Court Opinion

ID: 8985181
Source: CourtListenerOpinion
Date Created: 2022-11-27 11:42:06.681994+00
Date Added: 2024-06-11T17:10:46.181464
License: Public Domain

BRIGHT, Senior Circuit Judge,
dissenting.
To treat men and women as equals does not require that courts ignore that differences exist. Even prisoners, men or women, are entitled to a modicum of privacy and are entitled not to be embarrassed by needlessly 'requiring that they expose their nakedness and private parts to guards who are of the opposite sex. The record shows that in the women’s prison, female prisoners receive privacy considerations inasmuch as male guards have only very limited contact with the prisoners.
In this case, a Nebraska federal judge, the Honorable Warren Urbom, who in his twenty years on the federal bench has had extensive experience and contact with problems arising in the Nebraska State Penitentiary, and who heard several days of testimony, made specific findings on the issues and granted the male prisoners only limited relief on their complaint.
As the majority notes, that relief included: (1) all guards are to be instructed to refrain from deliberately searching an inmate’s genital and anal areas while conducting a pat search; (2) female guards shall be allowed to perform pat searches on the same basis as male guards; (3) inmates, upon request, shall be pat searched by male guards, if the attending female guard decides that such a request is not disruptive and does not pose an undue security risk; (4) female guards shall be instructed to make “minor accommodations of courtesy” when patrolling rooms and galleries to avoid viewing inmates who are using toilet facilities or in a state of undress; and (5) prison administrators shall make various physical and schedule modifications at NSP to accommodate prisoner privacy interests. See supra p. 1098.
My colleagues have stripped the prisoners of these limited rights, and in doing so, have undertaken the fact finding function of the district judge. I respect the majority’s right to differ with me and with the district judge on weighing the evidence, but I object to this reversal on the evidence merely because the majority, if they were the fact finders, would have reached a contrary result.

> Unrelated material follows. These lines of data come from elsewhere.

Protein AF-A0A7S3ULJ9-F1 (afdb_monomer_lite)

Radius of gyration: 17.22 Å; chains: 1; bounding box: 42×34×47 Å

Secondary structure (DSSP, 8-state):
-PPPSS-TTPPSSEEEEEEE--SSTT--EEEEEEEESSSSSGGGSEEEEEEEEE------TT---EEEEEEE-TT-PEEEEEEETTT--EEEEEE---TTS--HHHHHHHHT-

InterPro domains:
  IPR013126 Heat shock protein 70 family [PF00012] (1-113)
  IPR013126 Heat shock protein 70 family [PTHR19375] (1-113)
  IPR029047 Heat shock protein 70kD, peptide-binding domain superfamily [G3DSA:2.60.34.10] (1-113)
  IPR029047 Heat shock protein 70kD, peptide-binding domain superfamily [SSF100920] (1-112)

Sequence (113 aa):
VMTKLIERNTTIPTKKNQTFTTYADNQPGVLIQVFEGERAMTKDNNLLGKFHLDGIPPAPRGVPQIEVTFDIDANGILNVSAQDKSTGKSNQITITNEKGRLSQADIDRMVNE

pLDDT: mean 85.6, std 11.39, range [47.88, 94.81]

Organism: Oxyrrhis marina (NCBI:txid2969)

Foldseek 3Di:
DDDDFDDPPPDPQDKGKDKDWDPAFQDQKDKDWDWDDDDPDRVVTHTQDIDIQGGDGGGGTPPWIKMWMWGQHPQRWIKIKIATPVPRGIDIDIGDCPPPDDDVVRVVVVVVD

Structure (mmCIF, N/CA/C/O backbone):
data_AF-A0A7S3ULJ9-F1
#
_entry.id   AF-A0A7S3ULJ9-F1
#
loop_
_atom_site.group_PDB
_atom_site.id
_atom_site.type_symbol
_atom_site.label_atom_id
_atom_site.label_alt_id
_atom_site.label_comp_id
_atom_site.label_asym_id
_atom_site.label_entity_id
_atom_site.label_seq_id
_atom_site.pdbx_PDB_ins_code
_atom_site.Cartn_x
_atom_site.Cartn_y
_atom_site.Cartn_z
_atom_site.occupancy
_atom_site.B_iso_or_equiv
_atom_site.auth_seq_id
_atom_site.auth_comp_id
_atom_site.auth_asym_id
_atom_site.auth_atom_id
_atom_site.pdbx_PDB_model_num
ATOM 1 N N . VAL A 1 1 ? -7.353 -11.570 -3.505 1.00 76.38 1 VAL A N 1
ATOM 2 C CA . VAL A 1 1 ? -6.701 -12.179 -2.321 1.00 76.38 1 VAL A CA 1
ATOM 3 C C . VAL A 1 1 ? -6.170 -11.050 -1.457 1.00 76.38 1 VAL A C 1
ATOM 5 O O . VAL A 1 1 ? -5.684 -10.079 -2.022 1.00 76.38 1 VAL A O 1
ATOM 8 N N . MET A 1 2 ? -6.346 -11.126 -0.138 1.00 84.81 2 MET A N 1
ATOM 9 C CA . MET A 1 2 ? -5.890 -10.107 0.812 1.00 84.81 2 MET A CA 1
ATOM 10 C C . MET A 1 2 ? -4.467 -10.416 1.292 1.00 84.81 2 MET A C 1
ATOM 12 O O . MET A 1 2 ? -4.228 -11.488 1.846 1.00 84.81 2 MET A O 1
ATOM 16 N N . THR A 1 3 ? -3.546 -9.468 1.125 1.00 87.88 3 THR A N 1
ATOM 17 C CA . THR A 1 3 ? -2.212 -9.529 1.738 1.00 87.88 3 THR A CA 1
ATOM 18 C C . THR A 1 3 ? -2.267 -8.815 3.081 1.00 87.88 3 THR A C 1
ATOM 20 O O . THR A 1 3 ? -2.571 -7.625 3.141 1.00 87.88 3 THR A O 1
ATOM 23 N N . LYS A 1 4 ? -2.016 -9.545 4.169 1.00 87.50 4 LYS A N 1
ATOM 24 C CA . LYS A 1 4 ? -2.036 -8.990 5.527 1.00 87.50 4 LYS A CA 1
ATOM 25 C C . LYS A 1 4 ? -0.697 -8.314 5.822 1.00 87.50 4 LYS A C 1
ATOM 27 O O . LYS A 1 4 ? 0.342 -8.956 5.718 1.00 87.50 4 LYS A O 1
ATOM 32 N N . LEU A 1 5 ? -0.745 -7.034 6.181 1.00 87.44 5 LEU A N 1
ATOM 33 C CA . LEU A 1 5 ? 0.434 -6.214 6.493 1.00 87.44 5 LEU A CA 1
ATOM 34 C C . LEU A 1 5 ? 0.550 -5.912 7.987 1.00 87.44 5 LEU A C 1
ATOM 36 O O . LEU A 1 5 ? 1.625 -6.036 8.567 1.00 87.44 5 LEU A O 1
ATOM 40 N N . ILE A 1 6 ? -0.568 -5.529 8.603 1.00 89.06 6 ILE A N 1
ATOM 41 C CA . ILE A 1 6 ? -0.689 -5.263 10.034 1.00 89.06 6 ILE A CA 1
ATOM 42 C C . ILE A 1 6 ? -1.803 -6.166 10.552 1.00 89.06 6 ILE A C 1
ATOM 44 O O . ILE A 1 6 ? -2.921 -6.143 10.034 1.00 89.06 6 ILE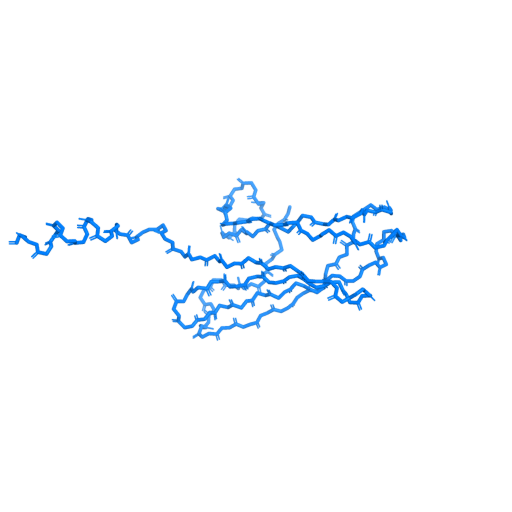 A O 1
ATOM 48 N N . GLU A 1 7 ? -1.480 -7.010 11.527 1.00 90.25 7 GLU A N 1
ATOM 49 C CA . GLU A 1 7 ? -2.442 -7.941 12.108 1.00 90.25 7 GLU A CA 1
ATOM 50 C C . GLU A 1 7 ? -3.335 -7.240 13.130 1.00 90.25 7 GLU A C 1
ATOM 52 O O . GLU A 1 7 ? -2.963 -6.230 13.739 1.00 90.25 7 GLU A O 1
ATOM 57 N N . ARG A 1 8 ? -4.530 -7.794 13.346 1.00 86.62 8 ARG A N 1
ATOM 58 C CA . ARG A 1 8 ? -5.422 -7.300 14.391 1.00 86.62 8 ARG A CA 1
ATOM 59 C C . ARG A 1 8 ? -4.737 -7.416 15.753 1.00 86.62 8 ARG A C 1
ATOM 61 O O . ARG A 1 8 ? -4.056 -8.399 16.023 1.00 86.62 8 ARG A O 1
ATOM 68 N N . ASN A 1 9 ? -4.970 -6.426 16.614 1.00 85.12 9 ASN A N 1
ATOM 69 C CA . ASN A 1 9 ? -4.361 -6.306 17.943 1.00 85.12 9 ASN A CA 1
ATOM 70 C C . ASN A 1 9 ? -2.840 -6.051 17.924 1.00 85.12 9 ASN A C 1
ATOM 72 O O . ASN A 1 9 ? -2.186 -6.228 18.949 1.00 85.12 9 ASN A O 1
ATOM 76 N N . THR A 1 10 ? -2.271 -5.609 16.795 1.00 90.00 10 THR A N 1
ATOM 77 C CA . THR A 1 10 ? -0.895 -5.087 16.782 1.00 90.00 10 THR A CA 1
ATOM 78 C C . THR A 1 10 ? -0.816 -3.822 17.639 1.00 90.00 10 THR A C 1
ATOM 80 O O . THR A 1 10 ? -1.635 -2.917 17.489 1.00 90.00 10 THR A O 1
ATOM 83 N N . THR A 1 11 ? 0.182 -3.742 18.520 1.00 91.62 11 THR A N 1
ATOM 84 C CA . THR A 1 11 ? 0.448 -2.553 19.339 1.00 91.62 11 THR A CA 1
ATOM 85 C C . THR A 1 11 ? 0.777 -1.348 18.457 1.00 91.62 11 THR A C 1
ATOM 87 O O . THR A 1 11 ? 1.691 -1.427 17.636 1.00 91.62 11 THR A O 1
ATOM 90 N N . ILE A 1 12 ? 0.057 -0.239 18.643 1.00 90.38 12 ILE A N 1
ATOM 91 C CA . ILE A 1 12 ? 0.316 1.047 17.978 1.00 90.38 12 ILE A CA 1
ATOM 92 C C . ILE A 1 12 ? 1.128 1.977 18.902 1.00 90.38 12 ILE A C 1
ATOM 94 O O . ILE A 1 12 ? 0.982 1.875 20.123 1.00 90.38 12 ILE A O 1
ATOM 98 N N . PRO A 1 13 ? 1.976 2.876 18.366 1.00 93.62 13 PRO A N 1
ATOM 99 C CA . PRO A 1 13 ? 2.240 3.118 16.945 1.00 93.62 13 PRO A CA 1
ATOM 100 C C . PRO A 1 13 ? 3.044 1.987 16.288 1.00 93.62 13 PRO A C 1
ATOM 102 O O . PRO A 1 13 ? 3.912 1.379 16.914 1.00 93.62 13 PRO A O 1
ATOM 105 N N . THR A 1 14 ? 2.760 1.692 15.018 1.00 93.75 14 THR A N 1
ATOM 106 C CA . THR A 1 14 ? 3.456 0.631 14.275 1.00 93.75 14 THR A CA 1
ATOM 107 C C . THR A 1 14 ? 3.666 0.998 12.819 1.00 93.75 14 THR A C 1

*1104Assuming the Turner test applies, Turner v. Safley, 482 U.S. 78, 107 S.Gt. 2254, 96 L.Ed.2d 64 (1987), the fourth element is crucial, i.e., whether an alternative is available at only a de minimis cost to prison objectives. In this case, the evidence evinces several alternatives, as adopted by the district court, which protect prisoners’ privacy rights at only a de minimis cost to prison objectives. For example, when fashioning relief with respect to pat searches, the district court expressly stated:
However, the institution can provide a limited accommodation to the plaintiffs’ privacy interests without significant disruption. Accordingly, women will be permitted to perform pat searches under all circumstances in which men can perform them, and may be assigned to one-officer posts, provided that, whenever more than one officer is assigned to a post, the officers assigned must be all male or male and female. Inmates shall be allowed the choice of being searched by a male or female when both are on duty. Such a practice does not discriminate against women and offers nominal intrusion of the inmate’s privacy. Likewise, if a male officer is in the immediate vicinity of an inmate who is about to be pat searched by a female officer and the male officer can perform the search without disruption of his duties in the opinion of the female officer, the search should be performed by the male officer upon request. An inmate should also be permitted to wait a reasonable period of time for the male officer to arrive, when doing so would not create an undue security risk in the judgment of the female officer on duty. In these circumstances, at least, the inmates will have an alternative open to them which will have de minimis impact on the institution, in contrast to the current procedures that exclude women.
Memorandum of Decision at 26 (emphasis added).
Likewise, with regard to relief in the housing units, the district court found that:
The best solution is one that alters the physical facilities in a manner that protects both security and privacy interests. Such a solution would have no adverse effects upon employment rights of male or female staff and would ensure privacy protections in the future____ I am persuaded that reasonable accommodations to inmate privacy in the showers can be made at minimal cost to valid penological objectives or employees’ interests in equal employment experiences and options.
Id. at 29 (emphasis added).
Here, the district court examined the policies and considered the alternatives in light of the evidence. The result reached is supportable by the evidence and application of existing law.
I would affirm the district court in all respects.